Menjaga Aset Negara: Bagaimana Polsus Kereta Api Mengamankan Jalur dan Stasiun

Sektor perkeretaapian merupakan salah satu infrastruktur vital yang menjadi urat nadi transportasi massal dan logistik di Indonesia. Keberlangsungan operasionalnya sangat bergantung pada keamanan jalur, stasiun, dan fasilitas pendukung lainnya, yang seluruhnya merupakan aset negara bernilai tinggi. Dalam menjalankan fungsi pengamanan ini, Polsus Kereta Api (Polsuska) memegang peran krusial Guru. Polsuska adalah Tangan Panjang Pemerintah yang secara khusus dilatih untuk Menjaga Aset Negara dan menegakkan peraturan yang berlaku di lingkungan perkeretaapian.
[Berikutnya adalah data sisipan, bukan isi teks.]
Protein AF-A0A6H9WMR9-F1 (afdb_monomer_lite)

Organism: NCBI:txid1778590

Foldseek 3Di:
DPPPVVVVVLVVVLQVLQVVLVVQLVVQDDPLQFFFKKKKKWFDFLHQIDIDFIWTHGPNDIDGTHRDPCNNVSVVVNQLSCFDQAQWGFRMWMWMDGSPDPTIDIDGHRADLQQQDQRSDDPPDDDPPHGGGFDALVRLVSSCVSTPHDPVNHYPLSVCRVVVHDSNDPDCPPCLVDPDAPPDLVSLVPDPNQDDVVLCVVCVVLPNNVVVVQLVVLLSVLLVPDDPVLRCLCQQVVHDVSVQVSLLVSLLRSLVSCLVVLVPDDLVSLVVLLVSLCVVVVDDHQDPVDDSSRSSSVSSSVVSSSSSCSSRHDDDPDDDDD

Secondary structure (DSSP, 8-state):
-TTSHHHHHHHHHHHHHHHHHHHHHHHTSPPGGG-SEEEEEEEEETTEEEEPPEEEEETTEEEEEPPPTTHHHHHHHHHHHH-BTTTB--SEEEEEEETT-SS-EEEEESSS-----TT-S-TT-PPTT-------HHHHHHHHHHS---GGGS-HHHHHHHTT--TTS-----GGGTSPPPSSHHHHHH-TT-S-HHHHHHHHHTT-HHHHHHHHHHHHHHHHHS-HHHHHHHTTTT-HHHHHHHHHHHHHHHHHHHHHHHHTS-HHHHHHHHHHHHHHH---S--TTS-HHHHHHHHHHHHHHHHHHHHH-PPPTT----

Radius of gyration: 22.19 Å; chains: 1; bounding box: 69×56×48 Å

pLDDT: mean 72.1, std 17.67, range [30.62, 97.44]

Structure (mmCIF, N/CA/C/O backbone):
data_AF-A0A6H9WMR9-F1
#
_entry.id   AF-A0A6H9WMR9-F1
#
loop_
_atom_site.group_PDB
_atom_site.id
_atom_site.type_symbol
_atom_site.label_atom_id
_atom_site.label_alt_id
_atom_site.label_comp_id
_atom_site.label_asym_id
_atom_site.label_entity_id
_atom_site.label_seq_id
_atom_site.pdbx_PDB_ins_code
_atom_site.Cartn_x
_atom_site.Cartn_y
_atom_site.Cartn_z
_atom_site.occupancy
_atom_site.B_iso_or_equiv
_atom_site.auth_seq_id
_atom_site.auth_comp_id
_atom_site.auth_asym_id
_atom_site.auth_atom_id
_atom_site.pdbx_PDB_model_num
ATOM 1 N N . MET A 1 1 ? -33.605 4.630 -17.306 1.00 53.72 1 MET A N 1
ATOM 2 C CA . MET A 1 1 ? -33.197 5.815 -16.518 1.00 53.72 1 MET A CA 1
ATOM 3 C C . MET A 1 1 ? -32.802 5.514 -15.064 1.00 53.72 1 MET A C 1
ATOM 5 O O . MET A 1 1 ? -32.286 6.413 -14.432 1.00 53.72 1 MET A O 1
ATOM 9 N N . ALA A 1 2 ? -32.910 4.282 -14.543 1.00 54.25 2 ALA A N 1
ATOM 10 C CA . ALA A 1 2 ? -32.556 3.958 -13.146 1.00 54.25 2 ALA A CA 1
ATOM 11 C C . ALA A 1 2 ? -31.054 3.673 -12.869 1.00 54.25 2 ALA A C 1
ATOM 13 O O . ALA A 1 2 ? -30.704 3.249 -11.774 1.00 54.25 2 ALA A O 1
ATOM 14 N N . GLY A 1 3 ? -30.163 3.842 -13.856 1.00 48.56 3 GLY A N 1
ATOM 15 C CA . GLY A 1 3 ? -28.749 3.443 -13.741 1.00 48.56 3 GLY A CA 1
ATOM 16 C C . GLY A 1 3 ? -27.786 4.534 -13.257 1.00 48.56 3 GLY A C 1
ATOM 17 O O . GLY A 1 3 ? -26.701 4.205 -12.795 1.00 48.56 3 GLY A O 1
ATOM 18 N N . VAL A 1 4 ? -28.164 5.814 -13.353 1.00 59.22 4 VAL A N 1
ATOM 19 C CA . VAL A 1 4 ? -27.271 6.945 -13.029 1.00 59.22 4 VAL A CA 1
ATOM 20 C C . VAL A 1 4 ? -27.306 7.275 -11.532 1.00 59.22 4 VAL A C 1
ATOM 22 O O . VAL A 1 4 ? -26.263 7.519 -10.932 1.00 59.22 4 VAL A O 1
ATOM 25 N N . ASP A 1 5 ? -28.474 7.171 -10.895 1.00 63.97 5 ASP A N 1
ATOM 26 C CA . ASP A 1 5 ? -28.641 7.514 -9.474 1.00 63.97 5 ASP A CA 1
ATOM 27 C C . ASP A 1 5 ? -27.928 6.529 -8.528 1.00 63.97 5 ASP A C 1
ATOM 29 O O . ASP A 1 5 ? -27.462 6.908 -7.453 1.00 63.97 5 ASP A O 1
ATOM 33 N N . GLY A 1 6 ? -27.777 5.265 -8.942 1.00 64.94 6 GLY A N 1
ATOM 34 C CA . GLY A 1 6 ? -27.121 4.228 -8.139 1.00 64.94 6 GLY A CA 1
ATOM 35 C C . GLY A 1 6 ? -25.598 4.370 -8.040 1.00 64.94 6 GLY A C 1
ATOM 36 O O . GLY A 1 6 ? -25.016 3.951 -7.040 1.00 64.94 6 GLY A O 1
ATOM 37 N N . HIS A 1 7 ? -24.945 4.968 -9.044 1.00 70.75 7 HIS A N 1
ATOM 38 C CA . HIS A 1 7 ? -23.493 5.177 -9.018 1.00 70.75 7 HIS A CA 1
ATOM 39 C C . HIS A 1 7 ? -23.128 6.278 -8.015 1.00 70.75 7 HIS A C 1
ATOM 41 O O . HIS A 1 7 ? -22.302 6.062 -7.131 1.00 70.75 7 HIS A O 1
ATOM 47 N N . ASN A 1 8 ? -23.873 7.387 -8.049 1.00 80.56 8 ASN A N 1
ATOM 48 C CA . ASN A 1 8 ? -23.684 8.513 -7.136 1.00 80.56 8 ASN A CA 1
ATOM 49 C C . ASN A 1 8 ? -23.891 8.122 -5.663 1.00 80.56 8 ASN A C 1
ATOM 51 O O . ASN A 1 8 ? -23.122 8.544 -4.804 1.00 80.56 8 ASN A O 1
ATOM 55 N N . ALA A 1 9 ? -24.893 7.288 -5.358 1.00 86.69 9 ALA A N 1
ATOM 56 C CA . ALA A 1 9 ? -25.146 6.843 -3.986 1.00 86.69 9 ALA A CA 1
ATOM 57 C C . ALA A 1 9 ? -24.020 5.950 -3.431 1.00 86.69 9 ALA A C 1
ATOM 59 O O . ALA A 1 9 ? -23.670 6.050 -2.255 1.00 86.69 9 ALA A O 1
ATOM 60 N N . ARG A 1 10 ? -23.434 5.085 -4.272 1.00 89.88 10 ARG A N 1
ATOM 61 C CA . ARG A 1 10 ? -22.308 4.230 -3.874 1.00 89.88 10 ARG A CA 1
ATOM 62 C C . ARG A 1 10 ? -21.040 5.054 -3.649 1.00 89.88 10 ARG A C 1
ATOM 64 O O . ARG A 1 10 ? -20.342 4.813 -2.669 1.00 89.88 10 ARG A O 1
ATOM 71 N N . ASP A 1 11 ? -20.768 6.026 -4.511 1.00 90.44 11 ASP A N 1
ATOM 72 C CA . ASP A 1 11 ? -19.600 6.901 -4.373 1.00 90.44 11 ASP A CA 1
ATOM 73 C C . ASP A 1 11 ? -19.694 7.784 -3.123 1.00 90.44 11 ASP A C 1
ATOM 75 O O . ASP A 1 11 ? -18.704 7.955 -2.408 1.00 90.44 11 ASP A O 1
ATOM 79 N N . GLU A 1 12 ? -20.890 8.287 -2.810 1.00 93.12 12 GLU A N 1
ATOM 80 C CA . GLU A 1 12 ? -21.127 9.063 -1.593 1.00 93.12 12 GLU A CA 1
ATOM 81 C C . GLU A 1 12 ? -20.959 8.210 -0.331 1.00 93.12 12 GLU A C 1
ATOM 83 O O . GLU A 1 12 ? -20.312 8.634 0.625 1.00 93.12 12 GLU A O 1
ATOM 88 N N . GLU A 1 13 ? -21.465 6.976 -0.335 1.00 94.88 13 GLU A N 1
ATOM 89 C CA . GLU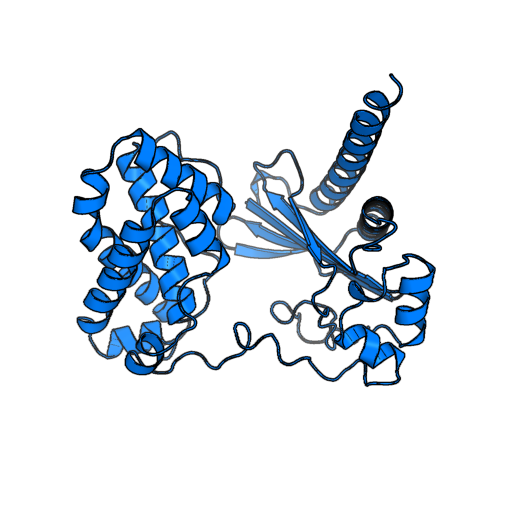 A 1 13 ? -21.278 6.051 0.783 1.00 94.88 13 GLU A CA 1
ATOM 90 C C . GLU A 1 13 ? -19.801 5.675 0.971 1.00 94.88 13 GLU A C 1
ATOM 92 O O . GLU A 1 13 ? -19.303 5.666 2.100 1.00 94.88 13 GLU A O 1
ATOM 97 N N . TYR A 1 14 ? -19.070 5.429 -0.122 1.00 93.25 14 TYR A N 1
ATOM 98 C CA . TYR A 1 14 ? -17.628 5.197 -0.068 1.00 93.25 14 TYR A CA 1
ATOM 99 C C . TYR A 1 14 ? -16.907 6.391 0.560 1.00 93.25 14 TYR A C 1
ATOM 101 O O . TYR A 1 14 ? -16.164 6.214 1.526 1.00 93.25 14 TYR A O 1
ATOM 109 N N . ARG A 1 15 ? -17.180 7.608 0.071 1.00 93.12 15 ARG A N 1
ATOM 110 C CA . ARG A 1 15 ? -16.611 8.851 0.606 1.00 93.12 15 ARG A CA 1
ATOM 111 C C . ARG A 1 15 ? -16.934 9.020 2.089 1.00 93.12 15 ARG A C 1
ATOM 113 O O . ARG A 1 15 ? -16.048 9.321 2.882 1.00 93.12 15 ARG A O 1
ATOM 120 N N . ARG A 1 16 ? -18.181 8.783 2.497 1.00 95.56 16 ARG A N 1
ATOM 121 C CA . ARG A 1 16 ? -18.601 8.867 3.901 1.00 95.56 16 ARG A CA 1
ATOM 122 C C . ARG A 1 16 ? -17.803 7.907 4.787 1.00 95.56 16 ARG A C 1
ATOM 124 O O . ARG A 1 16 ? -17.371 8.289 5.877 1.00 95.56 16 ARG A O 1
ATOM 131 N N . LEU A 1 17 ? -17.590 6.672 4.330 1.00 95.81 17 LEU A N 1
ATOM 132 C CA . LEU A 1 17 ? -16.817 5.665 5.057 1.00 95.81 17 LEU A CA 1
ATOM 133 C C . LEU A 1 17 ? -15.329 6.039 5.143 1.00 95.81 17 LEU A C 1
ATOM 135 O O . LEU A 1 17 ? -14.760 5.971 6.235 1.00 95.81 17 LEU A O 1
ATOM 139 N N . THR A 1 18 ? -14.706 6.481 4.045 1.00 94.25 18 THR A N 1
ATOM 140 C CA . THR A 1 18 ? -13.284 6.872 4.039 1.00 94.25 18 THR A CA 1
ATOM 141 C C . THR A 1 18 ? -13.021 8.140 4.852 1.00 94.25 18 THR A C 1
ATOM 143 O O . THR A 1 18 ? -12.048 8.181 5.607 1.00 94.25 18 THR A O 1
ATOM 146 N N . VAL A 1 19 ? -13.917 9.132 4.801 1.00 94.31 19 VAL A N 1
ATOM 147 C CA . VAL A 1 19 ? -13.871 10.324 5.665 1.00 94.31 19 VAL A CA 1
ATOM 148 C C . VAL A 1 19 ? -13.986 9.932 7.134 1.00 94.31 19 VAL A C 1
ATOM 150 O O . VAL A 1 19 ? -13.231 10.438 7.961 1.00 94.31 19 VAL A O 1
ATOM 153 N N . GLY A 1 20 ? -14.877 8.995 7.470 1.00 95.00 20 GLY A N 1
ATOM 154 C CA . GLY A 1 20 ? -14.997 8.487 8.833 1.00 95.00 20 GLY A CA 1
ATOM 155 C C . GLY A 1 20 ? -13.706 7.833 9.332 1.00 95.00 20 GLY A C 1
ATOM 156 O O . GLY A 1 20 ? -13.268 8.121 10.442 1.00 95.00 20 GLY A O 1
ATOM 157 N N . VAL A 1 21 ? -13.083 6.972 8.519 1.00 95.56 21 VAL A N 1
ATOM 158 C CA . VAL A 1 21 ? -11.787 6.345 8.847 1.00 95.56 21 VAL A CA 1
ATOM 159 C C . VAL A 1 21 ? -10.702 7.410 9.040 1.00 95.56 21 VAL A C 1
ATOM 161 O O . VAL A 1 21 ? -9.968 7.361 10.025 1.00 95.56 21 VAL A O 1
ATOM 164 N N . ARG A 1 22 ? -10.635 8.403 8.143 1.00 94.25 22 ARG A N 1
ATOM 165 C CA . ARG A 1 22 ? -9.698 9.531 8.241 1.00 94.25 22 ARG A CA 1
ATOM 166 C C . ARG A 1 22 ? -9.881 10.302 9.544 1.00 94.25 22 ARG A C 1
ATOM 168 O O . ARG A 1 22 ? -8.905 10.537 10.241 1.00 94.25 22 ARG A O 1
ATOM 175 N N . GLN A 1 23 ? -11.108 10.696 9.875 1.00 93.94 23 GLN A N 1
ATOM 176 C CA . GLN A 1 23 ? -11.401 11.450 11.097 1.00 93.94 23 GLN A CA 1
ATOM 177 C C . GLN A 1 23 ? -10.965 10.692 12.350 1.00 93.94 23 GLN A C 1
ATOM 179 O O . GLN A 1 23 ? -10.378 11.292 13.244 1.00 93.94 23 GLN A O 1
ATOM 184 N N . GLU A 1 24 ? -11.205 9.382 12.392 1.00 95.00 24 GLU A N 1
ATOM 185 C CA . GLU A 1 24 ? -10.797 8.547 13.520 1.00 95.00 24 GLU A CA 1
ATOM 186 C C . GLU A 1 24 ? -9.271 8.466 13.647 1.00 95.00 24 GLU A C 1
ATOM 188 O O . GLU A 1 24 ? -8.746 8.586 14.749 1.00 95.00 24 GLU A O 1
ATOM 193 N N . LEU A 1 25 ? -8.555 8.329 12.522 1.00 92.44 25 LEU A N 1
ATOM 194 C CA . LEU A 1 25 ? -7.092 8.376 12.508 1.00 92.44 25 LEU A CA 1
ATOM 195 C C . LEU A 1 25 ? -6.577 9.718 13.021 1.00 92.44 25 LEU A C 1
ATOM 197 O O . LEU A 1 25 ? -5.758 9.743 13.932 1.00 92.44 25 LEU A O 1
ATOM 201 N N . LEU A 1 26 ? -7.089 10.821 12.472 1.00 92.06 26 LEU A N 1
ATOM 202 C CA . LEU A 1 26 ? -6.666 12.173 12.833 1.00 92.06 26 LEU A CA 1
ATOM 203 C C . LEU A 1 26 ? -6.952 12.513 14.299 1.00 92.06 26 LEU A C 1
ATOM 205 O O . LEU A 1 26 ? -6.171 13.232 14.912 1.00 92.06 26 LEU A O 1
ATOM 209 N N . ALA A 1 27 ? -8.029 11.981 14.879 1.00 91.94 27 ALA A N 1
ATOM 210 C CA . ALA A 1 27 ? -8.369 12.198 16.283 1.00 91.94 27 ALA A CA 1
ATOM 211 C C . ALA A 1 27 ? -7.343 11.596 17.263 1.00 91.94 27 ALA A C 1
ATOM 213 O O . ALA A 1 27 ? -7.278 12.030 18.412 1.00 91.94 27 ALA A O 1
ATOM 214 N N . ALA A 1 28 ? -6.548 10.612 16.828 1.00 90.50 28 ALA A N 1
ATOM 215 C CA . ALA A 1 28 ? -5.483 10.009 17.630 1.00 90.50 28 ALA A CA 1
ATOM 216 C C . ALA A 1 28 ? -4.125 10.720 17.482 1.00 90.50 28 ALA A C 1
ATOM 218 O O . ALA A 1 28 ? -3.162 10.342 18.153 1.00 90.50 28 ALA A O 1
ATOM 219 N N . LEU A 1 29 ? -4.026 11.715 16.595 1.00 89.38 29 LEU A N 1
ATOM 220 C CA . LEU A 1 29 ? -2.771 12.386 16.276 1.00 89.38 29 LEU A CA 1
ATOM 221 C C . LEU A 1 29 ? -2.599 13.699 17.043 1.00 89.38 29 LEU A C 1
ATOM 223 O O . LEU A 1 29 ? -3.583 14.361 17.380 1.00 89.38 29 LEU A O 1
ATOM 227 N N . PRO A 1 30 ? -1.342 14.121 17.266 1.00 79.94 30 PRO A N 1
ATOM 228 C CA . PRO A 1 30 ? -1.056 15.504 17.617 1.00 79.94 30 PRO A CA 1
ATOM 229 C C . PRO A 1 30 ? -1.489 16.468 16.487 1.00 79.94 30 PRO A C 1
ATOM 231 O O . PRO A 1 30 ? -1.813 16.023 15.376 1.00 79.94 30 PRO A O 1
ATOM 234 N N . PRO A 1 31 ? -1.509 17.792 16.744 1.00 78.19 31 PRO A N 1
ATOM 235 C CA . PRO A 1 31 ? -1.843 18.801 15.739 1.00 78.19 31 PRO A CA 1
ATOM 236 C C . PRO A 1 31 ? -1.121 18.581 14.399 1.00 78.19 31 PRO A C 1
ATOM 238 O O . PRO A 1 31 ? 0.024 18.136 14.362 1.00 78.19 31 PRO A O 1
ATOM 241 N N . THR A 1 32 ? -1.780 18.919 13.285 1.00 66.50 32 THR A N 1
ATOM 242 C CA . THR A 1 32 ? -1.294 18.672 11.908 1.00 66.50 32 THR A CA 1
ATOM 243 C C . THR A 1 32 ? 0.062 19.295 11.600 1.00 66.50 32 THR A C 1
ATOM 245 O O . THR A 1 32 ? 0.743 18.842 10.692 1.00 66.50 32 THR A O 1
ATOM 248 N N . SER A 1 33 ? 0.473 20.310 12.361 1.00 65.19 33 SER A N 1
ATOM 249 C CA . SER A 1 33 ? 1.804 20.902 12.267 1.00 65.19 33 SER A CA 1
ATOM 250 C C . SER A 1 33 ? 2.917 19.979 12.759 1.00 65.19 33 SER A C 1
ATOM 252 O O . SER A 1 33 ? 4.051 20.421 12.786 1.00 65.19 33 SER A O 1
ATOM 254 N N . GLU A 1 34 ? 2.638 18.763 13.227 1.00 79.25 34 GLU A N 1
ATOM 255 C CA . GLU A 1 34 ? 3.655 17.872 13.794 1.00 79.25 34 GLU A CA 1
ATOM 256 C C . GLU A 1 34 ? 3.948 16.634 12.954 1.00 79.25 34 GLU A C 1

Tugas utama Polsuska adalah pencegahan tindak kejahatan dan pelanggaran di seluruh wilayah operasional kereta api. Ini mencakup pengamanan stasiun dari aksi pencopetan, penipuan, hingga vandalisme, serta pengamanan jalur rel dari upaya sabotase atau pencurian komponen rel. Menurut data yang dirilis oleh Direktorat Jenderal Perkeretaapian (DJKA) pada semester I tahun 2025, Polsuska berhasil menurunkan angka kasus pencurian komponen rel sebesar 12% melalui patroli intensif. Patroli ini dilakukan tidak hanya di stasiun utama, tetapi juga sepanjang jalur rel yang panjang dan rawan.

Polsuska juga memiliki kewenangan terbatas sebagai Penyidik Pegawai Negeri Sipil (PPNS) untuk melakukan tindakan kepolisian. Mereka berhak melakukan penangkapan tertangkap tangan dan menyita barang bukti terkait pelanggaran, seperti orang yang melakukan pelemparan batu ke kereta atau yang menjual tiket ilegal di area stasiun. Sebagai contoh, di Stasiun Besar Tugu Yogyakarta pada 29 November 2025, pukul 15.00, Polsuska menangkap seorang individu yang mencoba masuk tanpa tiket yang sah dan segera memprosesnya sesuai prosedur internal sebelum diserahkan ke pihak kepolisian umum (Polri) jika ditemukan unsur pidana yang lebih berat.

Selain penindakan, Polsuska juga berperan aktif dalam edukasi dan pengawasan ketertiban. Mereka bertanggung jawab memastikan penumpang mematuhi peraturan, seperti larangan merokok di area stasiun, larangan duduk di atap kereta, atau melintasi rel secara ilegal. Tugas Menjaga Aset Negara ini dilakukan 24 jam sehari, 7 hari seminggu, menjamin keselamatan jutaan penumpang dan kelancaran distribusi logistik yang vital bagi perekonomian nasional. Kesigapan Polsuska dalam menghadapi setiap potensi ancaman adalah kunci utama keberlanjutan layanan kereta api.